Algunos lo han conseguido, ejemplos como el del filosofo Leonardo Da Jandra y su pareja, la pintora Agar García, que vivieron en la selva de Cacaluta, Huatulco, por más de veinte años, resultan inspiradores. Sin embargo, la mayoría de intentos fracasa y no es extraño que sus perpetradores perezcan en el intento.

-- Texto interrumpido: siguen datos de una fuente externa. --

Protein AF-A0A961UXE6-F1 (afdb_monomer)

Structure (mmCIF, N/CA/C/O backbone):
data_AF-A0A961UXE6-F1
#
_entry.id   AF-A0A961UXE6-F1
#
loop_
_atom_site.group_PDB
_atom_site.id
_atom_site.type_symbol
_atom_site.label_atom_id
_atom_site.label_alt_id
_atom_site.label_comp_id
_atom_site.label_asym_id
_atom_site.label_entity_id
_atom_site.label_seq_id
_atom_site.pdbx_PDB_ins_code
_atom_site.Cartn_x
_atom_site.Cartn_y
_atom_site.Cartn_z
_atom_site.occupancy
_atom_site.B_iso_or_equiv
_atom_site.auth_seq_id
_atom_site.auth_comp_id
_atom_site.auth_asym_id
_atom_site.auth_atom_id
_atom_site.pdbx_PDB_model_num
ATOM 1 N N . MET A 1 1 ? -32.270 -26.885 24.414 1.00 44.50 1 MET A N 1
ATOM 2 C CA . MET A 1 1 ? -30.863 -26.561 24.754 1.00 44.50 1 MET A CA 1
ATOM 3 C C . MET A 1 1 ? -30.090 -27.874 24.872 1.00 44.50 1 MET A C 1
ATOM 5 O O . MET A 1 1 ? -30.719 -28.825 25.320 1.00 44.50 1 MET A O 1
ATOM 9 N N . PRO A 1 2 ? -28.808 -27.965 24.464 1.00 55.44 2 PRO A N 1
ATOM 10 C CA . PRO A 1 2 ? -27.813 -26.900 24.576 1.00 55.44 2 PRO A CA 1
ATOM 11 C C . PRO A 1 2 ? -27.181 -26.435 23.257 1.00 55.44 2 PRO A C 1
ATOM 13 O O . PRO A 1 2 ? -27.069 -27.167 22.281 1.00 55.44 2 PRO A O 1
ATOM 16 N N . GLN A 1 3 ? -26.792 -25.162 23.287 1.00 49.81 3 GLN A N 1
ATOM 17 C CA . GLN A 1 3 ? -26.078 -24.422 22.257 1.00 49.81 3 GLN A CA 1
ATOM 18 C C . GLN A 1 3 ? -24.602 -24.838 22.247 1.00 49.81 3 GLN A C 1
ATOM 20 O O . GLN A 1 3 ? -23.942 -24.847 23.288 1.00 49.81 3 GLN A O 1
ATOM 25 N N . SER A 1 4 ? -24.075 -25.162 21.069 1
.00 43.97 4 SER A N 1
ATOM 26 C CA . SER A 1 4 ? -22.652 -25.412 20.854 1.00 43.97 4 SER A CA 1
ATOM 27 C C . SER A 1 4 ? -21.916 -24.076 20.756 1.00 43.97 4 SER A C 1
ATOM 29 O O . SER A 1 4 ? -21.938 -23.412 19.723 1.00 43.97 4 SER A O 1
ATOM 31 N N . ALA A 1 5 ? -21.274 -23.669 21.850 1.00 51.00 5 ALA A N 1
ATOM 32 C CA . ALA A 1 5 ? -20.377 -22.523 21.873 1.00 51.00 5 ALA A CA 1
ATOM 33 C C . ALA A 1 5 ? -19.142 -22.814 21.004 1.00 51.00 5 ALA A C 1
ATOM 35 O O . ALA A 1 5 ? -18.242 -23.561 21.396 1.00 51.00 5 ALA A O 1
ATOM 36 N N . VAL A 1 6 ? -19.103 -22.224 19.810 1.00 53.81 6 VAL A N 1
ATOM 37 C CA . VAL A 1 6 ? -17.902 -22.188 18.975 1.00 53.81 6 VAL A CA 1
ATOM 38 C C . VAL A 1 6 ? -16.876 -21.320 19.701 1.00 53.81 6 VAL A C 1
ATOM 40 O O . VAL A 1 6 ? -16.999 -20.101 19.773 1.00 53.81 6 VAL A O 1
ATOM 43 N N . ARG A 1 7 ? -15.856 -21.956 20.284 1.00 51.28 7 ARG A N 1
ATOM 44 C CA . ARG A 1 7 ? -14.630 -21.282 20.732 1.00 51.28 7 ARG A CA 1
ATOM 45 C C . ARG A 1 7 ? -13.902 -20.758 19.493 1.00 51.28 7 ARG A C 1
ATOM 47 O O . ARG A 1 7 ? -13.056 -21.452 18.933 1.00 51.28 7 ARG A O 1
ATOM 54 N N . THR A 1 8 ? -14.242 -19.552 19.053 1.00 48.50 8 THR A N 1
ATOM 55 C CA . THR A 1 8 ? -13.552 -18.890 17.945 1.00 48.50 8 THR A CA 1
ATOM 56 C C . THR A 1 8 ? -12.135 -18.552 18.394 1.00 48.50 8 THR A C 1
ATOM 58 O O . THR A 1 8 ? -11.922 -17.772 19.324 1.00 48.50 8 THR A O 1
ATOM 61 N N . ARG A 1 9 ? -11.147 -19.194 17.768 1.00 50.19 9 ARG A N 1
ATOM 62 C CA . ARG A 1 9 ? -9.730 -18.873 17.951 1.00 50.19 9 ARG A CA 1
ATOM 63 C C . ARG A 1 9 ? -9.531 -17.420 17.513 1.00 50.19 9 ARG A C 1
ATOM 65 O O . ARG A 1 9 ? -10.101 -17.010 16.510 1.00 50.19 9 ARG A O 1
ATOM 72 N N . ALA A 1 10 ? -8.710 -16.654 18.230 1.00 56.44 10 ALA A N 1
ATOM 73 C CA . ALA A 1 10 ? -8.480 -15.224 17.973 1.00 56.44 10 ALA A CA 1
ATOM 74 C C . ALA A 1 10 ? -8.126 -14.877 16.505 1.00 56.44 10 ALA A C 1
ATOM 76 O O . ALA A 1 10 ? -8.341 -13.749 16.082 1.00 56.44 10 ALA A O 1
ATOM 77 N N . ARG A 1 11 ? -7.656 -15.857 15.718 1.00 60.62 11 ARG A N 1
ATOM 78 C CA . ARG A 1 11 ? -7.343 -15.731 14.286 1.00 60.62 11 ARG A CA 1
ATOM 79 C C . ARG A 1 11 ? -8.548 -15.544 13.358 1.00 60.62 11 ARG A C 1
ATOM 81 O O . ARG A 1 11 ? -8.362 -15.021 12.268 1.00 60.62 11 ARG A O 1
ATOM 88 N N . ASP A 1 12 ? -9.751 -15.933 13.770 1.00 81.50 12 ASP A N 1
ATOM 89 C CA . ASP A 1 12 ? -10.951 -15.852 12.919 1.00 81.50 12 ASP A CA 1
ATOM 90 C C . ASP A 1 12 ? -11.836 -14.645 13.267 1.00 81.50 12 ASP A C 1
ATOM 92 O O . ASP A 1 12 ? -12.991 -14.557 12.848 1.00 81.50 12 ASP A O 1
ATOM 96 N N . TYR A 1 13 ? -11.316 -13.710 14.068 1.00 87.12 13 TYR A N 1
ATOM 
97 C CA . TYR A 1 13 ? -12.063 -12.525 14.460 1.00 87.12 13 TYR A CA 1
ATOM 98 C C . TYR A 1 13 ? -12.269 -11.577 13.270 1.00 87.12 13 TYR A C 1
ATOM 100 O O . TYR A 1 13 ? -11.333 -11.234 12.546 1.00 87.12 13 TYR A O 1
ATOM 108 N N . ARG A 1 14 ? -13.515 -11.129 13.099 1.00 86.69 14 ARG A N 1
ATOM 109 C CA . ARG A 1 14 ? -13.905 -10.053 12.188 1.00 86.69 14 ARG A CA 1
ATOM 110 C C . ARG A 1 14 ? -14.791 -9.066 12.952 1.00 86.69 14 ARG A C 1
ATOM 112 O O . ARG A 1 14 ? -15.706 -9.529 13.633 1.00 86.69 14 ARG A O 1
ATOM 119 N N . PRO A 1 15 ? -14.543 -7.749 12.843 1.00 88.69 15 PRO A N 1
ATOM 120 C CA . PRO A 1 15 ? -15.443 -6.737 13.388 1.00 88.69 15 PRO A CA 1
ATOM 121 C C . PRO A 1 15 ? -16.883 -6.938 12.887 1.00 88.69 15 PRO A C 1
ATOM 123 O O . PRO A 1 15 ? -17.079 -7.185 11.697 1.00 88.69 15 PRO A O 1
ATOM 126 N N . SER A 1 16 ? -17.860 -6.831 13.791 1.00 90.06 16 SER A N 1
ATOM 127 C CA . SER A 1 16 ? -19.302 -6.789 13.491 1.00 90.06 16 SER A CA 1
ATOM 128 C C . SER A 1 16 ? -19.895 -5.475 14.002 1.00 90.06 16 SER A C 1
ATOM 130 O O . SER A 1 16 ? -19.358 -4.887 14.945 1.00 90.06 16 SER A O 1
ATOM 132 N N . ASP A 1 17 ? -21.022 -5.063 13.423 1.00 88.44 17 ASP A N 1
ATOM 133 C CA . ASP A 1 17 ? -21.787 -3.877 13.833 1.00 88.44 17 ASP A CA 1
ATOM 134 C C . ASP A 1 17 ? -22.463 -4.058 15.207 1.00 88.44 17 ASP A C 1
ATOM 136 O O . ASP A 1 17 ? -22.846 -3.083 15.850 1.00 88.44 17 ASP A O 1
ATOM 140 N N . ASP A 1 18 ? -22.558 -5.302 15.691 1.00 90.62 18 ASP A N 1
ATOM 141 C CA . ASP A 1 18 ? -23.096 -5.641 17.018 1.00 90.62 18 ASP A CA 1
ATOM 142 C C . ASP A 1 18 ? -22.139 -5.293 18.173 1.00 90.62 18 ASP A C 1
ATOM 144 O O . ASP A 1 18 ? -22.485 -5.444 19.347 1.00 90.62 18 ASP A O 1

Conocida es la historia del joven Christopher McCandless, quien, en su pretensión de fuga hacia los confines más recónditos de Alaska, encontró su final de manera estrepitosa; saga narrada magistralmente por Jon Krakauer en Into the wild (y después adaptada, de forma un poco menos lograda, por Sean Penn en la película del mismo nombre) y que comprueba que en estos menesteres el ímpetu y la entrega no son siempre suficiente.

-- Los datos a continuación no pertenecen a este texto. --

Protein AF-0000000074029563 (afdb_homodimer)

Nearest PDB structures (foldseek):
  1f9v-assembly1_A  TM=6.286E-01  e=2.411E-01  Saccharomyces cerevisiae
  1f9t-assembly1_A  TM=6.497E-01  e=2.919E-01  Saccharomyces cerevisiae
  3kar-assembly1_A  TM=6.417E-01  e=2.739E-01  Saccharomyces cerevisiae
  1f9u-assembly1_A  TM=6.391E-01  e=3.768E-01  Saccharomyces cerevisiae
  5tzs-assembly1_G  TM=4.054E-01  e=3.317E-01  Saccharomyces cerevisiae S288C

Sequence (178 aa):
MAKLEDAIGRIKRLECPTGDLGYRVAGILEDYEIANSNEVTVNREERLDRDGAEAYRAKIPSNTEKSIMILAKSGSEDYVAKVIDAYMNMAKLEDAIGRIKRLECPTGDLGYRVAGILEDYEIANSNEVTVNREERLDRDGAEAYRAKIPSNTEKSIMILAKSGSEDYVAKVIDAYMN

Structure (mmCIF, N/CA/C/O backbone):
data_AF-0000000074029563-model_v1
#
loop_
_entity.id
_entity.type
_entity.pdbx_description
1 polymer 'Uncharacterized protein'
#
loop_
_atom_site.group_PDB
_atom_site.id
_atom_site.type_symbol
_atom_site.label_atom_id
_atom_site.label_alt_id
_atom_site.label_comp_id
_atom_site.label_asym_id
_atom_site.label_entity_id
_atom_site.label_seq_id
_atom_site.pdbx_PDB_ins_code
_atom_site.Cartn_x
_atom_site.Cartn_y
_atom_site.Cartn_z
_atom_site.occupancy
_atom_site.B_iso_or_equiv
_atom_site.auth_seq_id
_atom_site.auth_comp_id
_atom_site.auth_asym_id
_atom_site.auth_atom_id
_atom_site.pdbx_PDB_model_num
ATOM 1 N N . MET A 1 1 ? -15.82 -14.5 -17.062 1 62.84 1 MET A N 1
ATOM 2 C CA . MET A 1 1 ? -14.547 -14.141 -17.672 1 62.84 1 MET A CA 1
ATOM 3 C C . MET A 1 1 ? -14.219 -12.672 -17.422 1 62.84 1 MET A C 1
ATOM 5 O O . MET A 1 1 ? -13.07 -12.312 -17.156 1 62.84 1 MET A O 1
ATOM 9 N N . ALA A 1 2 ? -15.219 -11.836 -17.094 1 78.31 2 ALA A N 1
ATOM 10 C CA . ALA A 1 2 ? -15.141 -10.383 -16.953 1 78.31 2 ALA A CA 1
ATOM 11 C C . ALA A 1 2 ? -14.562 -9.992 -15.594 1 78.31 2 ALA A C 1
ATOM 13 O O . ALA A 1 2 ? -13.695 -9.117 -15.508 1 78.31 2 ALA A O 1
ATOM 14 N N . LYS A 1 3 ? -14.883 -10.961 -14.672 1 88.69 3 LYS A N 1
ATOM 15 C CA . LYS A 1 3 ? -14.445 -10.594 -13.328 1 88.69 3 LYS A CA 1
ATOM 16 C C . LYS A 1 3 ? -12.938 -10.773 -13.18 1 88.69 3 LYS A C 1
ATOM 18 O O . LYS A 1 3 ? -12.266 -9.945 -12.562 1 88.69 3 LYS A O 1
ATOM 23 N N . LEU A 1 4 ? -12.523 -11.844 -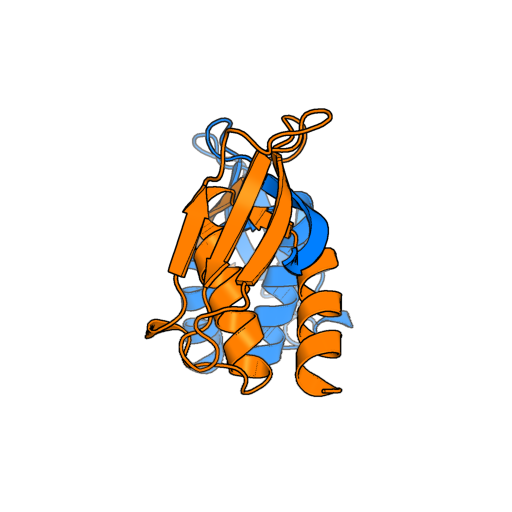13.82 1 89.94 4 LEU A N 1
ATOM 24 C CA . LEU A 1 4 ? -11.094 -12.133 -13.727 1 89.94 4 LEU A CA 1
ATOM 25 C C . LEU A 1 4 ? -10.273 -11.094 -14.477 1 89.94 4 LEU A C 1
ATOM 27 O O . LEU A 1 4 ? -9.242 -10.641 -13.984 1 89.94 4 LEU A O 1
ATOM 31 N N . GLU A 1 5 ? -10.711 -10.695 -15.602 1 92.38 5 GLU A N 1
ATOM 32 C CA . GLU A 1 5 ? -10.023 -9.664 -16.359 1 92.38 5 GLU A CA 1
ATOM 33 C C . GLU A 1 5 ? -10 -8.336 -15.609 1 92.38 5 GLU A C 1
ATOM 35 O O . GLU A 1 5 ? -8.992 -7.629 -15.617 1 92.38 5 GLU A O 1
ATOM 40 N N . ASP A 1 6 ? -11.086 -8.086 -15.016 1 94 6 ASP A N 1
ATOM 41 C CA . ASP A 1 6 ? -11.156 -6.863 -14.227 1 94 6 ASP A CA 1
ATOM 42 C C . ASP A 1 6 ? -10.188 -6.918 -13.047 1 94 6 ASP A C 1
ATOM 44 O O . ASP A 1 6 ? -9.523 -5.926 -12.734 1 94 6 ASP A O 1
ATOM 48 N N . ALA A 1 7 ? -10.156 -8.086 -12.414 1 94.25 7 ALA A N 1
ATOM 49 C CA . ALA A 1 7 ? -9.219 -8.273 -11.305 1 94.25 7 ALA A CA 1
ATOM 50 C C . ALA A 1 7 ? -7.777 -8.094 -11.773 1 94.25 7 ALA A C 1
ATOM 52 O O . ALA A 1 7 ? -6.984 -7.418 -11.109 1 94.25 7 ALA A O 1
ATOM 53 N N . ILE A 1 8 ? -7.523 -8.648 -12.906 1 95.12 8 ILE A N 1
ATOM 54 C CA . ILE A 1 8 ? -6.172 -8.531 -13.445 1 95.12 8 ILE A CA 1
ATOM 55 C C . ILE A 1 8 ? -5.867 -7.074 -13.766 1 95.12 8 ILE A C 1
ATOM 57 O O . ILE A 1 8 ? -4.754 -6.598 -13.523 1 95.12 8 ILE A O 1
ATOM 61 N N . GLY A 1 9 ? -6.852 -6.43 -14.344 1 94.88 9 GLY A N 1
ATOM 62 C CA . GLY A 1 9 ? -6.691 -5.004 -14.562 1 94.88 9 GLY A CA 1
ATOM 63 C C . GLY A 1 9 ? -6.363 -4.234 -13.297 1 94.88 9 GLY A C 1
ATOM 64 O O . GLY A 1 9 ? -5.527 -3.33 -13.312 1 94.88 9 GLY A O 1
ATOM 65 N N . ARG A 1 10 ? -6.961 -4.543 -12.25 1 93.56 10 ARG A N 1
ATOM 66 C CA . ARG A 1 10 ? -6.691 -3.906 -10.961 1 93.56 10 ARG A CA 1
ATOM 67 C C . ARG A 1 10 ? -5.301 -4.266 -10.453 1 93.56 10 ARG A C 1
ATOM 69 O O . ARG A 1 10 ? -4.582 -3.412 -9.93 1 93.56 10 ARG A O 1
ATOM 76 N N . ILE A 1 11 ? -4.93 -5.527 -10.609 1 95.62 11 ILE A N 1
ATOM 77 C CA . ILE A 1 11 ? -3.611 -5.973 -10.18 1 95.62 11 ILE A CA 1
ATOM 78 C C . ILE A 1 11 ? -2.529 -5.219 -10.945 1 95.62 11 ILE A C 1
ATOM 80 O O . ILE A 1 11 ? -1.509 -4.828 -10.375 1 95.62 11 ILE A O 1
ATOM 84 N N . LYS A 1 12 ? -2.699 -4.895 -12.188 1 93.88 12 LYS A N 1
ATOM 85 C CA . LYS A 1 12 ? -1.714 -4.219 -13.031 1 93.88 12 LYS A CA 1
ATOM 86 C C . LYS A 1 12 ? -1.435 -2.809 -12.523 1 93.88 12 LYS A C 1
ATOM 88 O O . LYS A 1 12 ? -0.431 -2.197 -12.898 1 93.88 12 LYS A O 1
ATOM 93 N N . ARG A 1 13 ? -2.283 -2.359 -11.672 1 91.19 13 ARG A N 1
ATOM 94 C CA . ARG A 1 13 ? -2.119 -0.997 -11.172 1 91.19 13 ARG A CA 1
ATOM 95 C C . ARG A 1 13 ? -1.721 -0.997 -9.695 1 91.19 13 ARG A C 1
ATOM 97 O O . ARG A 1 13 ? -1.713 0.054 -9.055 1 91.19 13 ARG A O 1
ATOM 104 N N . LEU A 1 14 ? -1.429 -2.133 -9.203 1 89.38 14 LEU A N 1
ATOM 105 C CA . LEU A 1 14 ? -1.184 -2.283 -7.77 1 89.38 14 LEU A CA 1
ATOM 106 C C . LEU A 1 14 ? 0.17 -1.696 -7.387 1 89.38 14 LEU A C 1
ATOM 108 O O . LEU A 1 14 ? 1.171 -1.938 -8.062 1 89.38 14 LEU A O 1
ATOM 112 N N . GLU A 1 15 ? 0.195 -0.917 -6.492 1 86.12 15 GLU A N 1
ATOM 113 C CA . GLU A 1 15 ? 1.365 -0.443 -5.758 1 86.12 15 GLU A CA 1
ATOM 114 C C . GLU A 1 15 ? 1.218 -0.693 -4.262 1 86.12 15 GLU A C 1
ATOM 116 O O . GLU A 1 15 ? 0.21 -0.317 -3.66 1 86.12 15 GLU A O 1
ATOM 121 N N . CYS A 1 16 ? 2.209 -1.379 -3.707 1 82.5 16 CYS A N 1
ATOM 122 C CA . CYS A 1 16 ? 2.123 -1.752 -2.301 1 82.5 16 CYS A CA 1
ATOM 123 C C . CYS A 1 16 ? 3.504 -2.049 -1.729 1 82.5 16 CYS A C 1
ATOM 125 O O . CYS A 1 16 ? 4.48 -2.15 -2.475 1 82.5 16 CYS A O 1
ATOM 127 N N . PRO A 1 17 ? 3.631 -2.127 -0.394 1 79.19 17 PRO A N 1
ATOM 128 C CA . PRO A 1 17 ? 4.887 -2.652 0.151 1 79.19 17 PRO A CA 1
ATOM 129 C C . PRO A 1 17 ? 5.227 -4.039 -0.388 1 79.19 17 PRO A C 1
ATOM 131 O O . PRO A 1 17 ? 4.336 -4.875 -0.567 1 79.19 17 PRO A O 1
ATOM 134 N N . THR A 1 18 ? 6.496 -4.242 -0.635 1 82.06 18 THR A N 1
ATOM 135 C CA . THR A 1 18 ? 6.949 -5.484 -1.246 1 82.06 18 THR A CA 1
ATOM 136 C C . THR A 1 18 ? 6.434 -6.691 -0.467 1 82.06 18 THR A C 1
ATOM 138 O O . THR A 1 18 ? 6.031 -7.691 -1.061 1 82.06 18 THR A O 1
ATOM 141 N N . GLY A 1 19 ? 6.395 -6.582 0.823 1 79.88 19 GLY A N 1
ATOM 142 C CA . GLY A 1 19 ? 5.957 -7.684 1.659 1 79.88 19 GLY A CA 1
ATOM 143 C C . GLY A 1 19 ? 4.461 -7.934 1.585 1 79.88 19 GLY A C 1
ATOM 144 O O . GLY A 1 19 ? 3.977 -8.977 2.018 1 79.88 19 GLY A O 1
ATOM 145 N N . ASP A 1 20 ? 3.678 -7.035 0.895 1 84.5 20 ASP A N 1
ATOM 146 C CA . ASP A 1 20 ? 2.221 -7.117 0.903 1 84.5 20 ASP A CA 1
ATOM 147 C C . ASP A 1 20 ? 1.689 -7.59 -0.447 1 84.5 20 ASP A C 1
ATOM 149 O O . ASP A 1 20 ? 0.484 -7.793 -0.61 1 84.5 20 ASP A O 1
ATOM 153 N N . LEU A 1 21 ? 2.547 -7.816 -1.343 1 88.62 21 LEU A N 1
ATOM 154 C CA . LEU A 1 21 ? 2.098 -8.125 -2.695 1 88.62 21 LEU A CA 1
ATOM 155 C C . LEU A 1 21 ? 1.133 -9.305 -2.693 1 88.62 21 LEU A C 1
ATOM 157 O O . LEU A 1 21 ? 0.045 -9.227 -3.27 1 88.62 21 LEU A O 1
ATOM 161 N N . GLY A 1 22 ? 1.523 -10.328 -1.937 1 91.12 22 GLY A N 1
ATOM 162 C CA . GLY A 1 22 ? 0.68 -11.508 -1.899 1 91.12 22 GLY A CA 1
ATOM 163 C C . GLY A 1 22 ? -0.687 -11.25 -1.294 1 91.12 22 GLY A C 1
ATOM 164 O O . GLY A 1 22 ? -1.709 -11.633 -1.867 1 91.12 22 GLY A O 1
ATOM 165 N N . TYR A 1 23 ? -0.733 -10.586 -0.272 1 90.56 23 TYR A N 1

Quizás uno de los eventos más notorios dentro el nutrido almanaque de la búsqueda de utopías salvajes, sea el retratado en el documental The Galapagos Affair: Satan Came to Eden, del 2013. A través de sorprendente material de archivo y basándose en los diarios que dejaron atrás los participantes, la película rebusca en lo acontecido a un grupo de europeos, alemanes en su mayoría, que durante los años treinta decidieron emigrar a Floreana, una isla inhabitada del archipiélago de las Galápagos, en pos de alcanzar su propio sueño de retiro natural.
«No importa a donde vayas, siempre te llevarás a ti mismo», sentencia sabiamente uno de los hijos, hoy en día ya viejo, que aquellos pioneros engendraron en el paraíso. Porque lo cierto es que, aunque se encontraban completamente alejados del mundo moderno, al parecer refugiados de todos los vicios sociales en su idílica isla tropical, no fueron capaces de eludir la tragedia determinante de todo grupo de humanos: la lucha por el poder.
Claro que en la vida real la anécdota no fue tan sencilla. No se pierda usted de esta fantástica obra cinematográfica, que a mi gusto resume a la perfección todas las dificultades del exilio silvestre autoimpuesto.
En un registro diferente, pero con notas aún más complejas, está la posibilidad de no solo internarse en la naturaleza, dejando las comodidades de la sociedad atrás, sino de hacerlo buscando ser aceptado por otros los miembros de una especie diferente, tal y como lo hizo el francés Geoffroy Delorme a los diecinueve nueve años con los corsos. Una historia de resistencia como pocas, porque una cosa es intentar emular la vida y dieta de algún otro primate, y una muy distinta hacerlo siguiendo los pasos de un ungulado. Además, Geoffroy, se abocó a su misión sin infraestructura mediante, más allá de un par de suéteres de lana y un encendedor. Pero aún así, consiguió vivir poco más de siete años internado por completo en el bosque. Su relato, publicado como El Hombre Corso es francamente extraordinario.
Y finalmente están aquellas personas que terminan en una situación de existencia silvestre no por decisión propia, sino siguiendo las ordenes de sus superiores. Como le sucedió al soldado imperial japonés Hirō Onoda, quien fue encomendado a mantener la posición de Lubang, una isla tropical adyacente a las Filipinas, durante la segunda guerra mundial y que no se rindió sino hasta 1974. Todo ese tiempo, treinta años o si se prefiere: diez mil noches, sobreviviendo por propia mano en la jungla y bajo la continua impresión de que en cualquier momento el enemigo llegaría a invadir su reino vegetal. Una historia delirante como pocas, que Werner Herzog narra con maestría en su novela más reciente.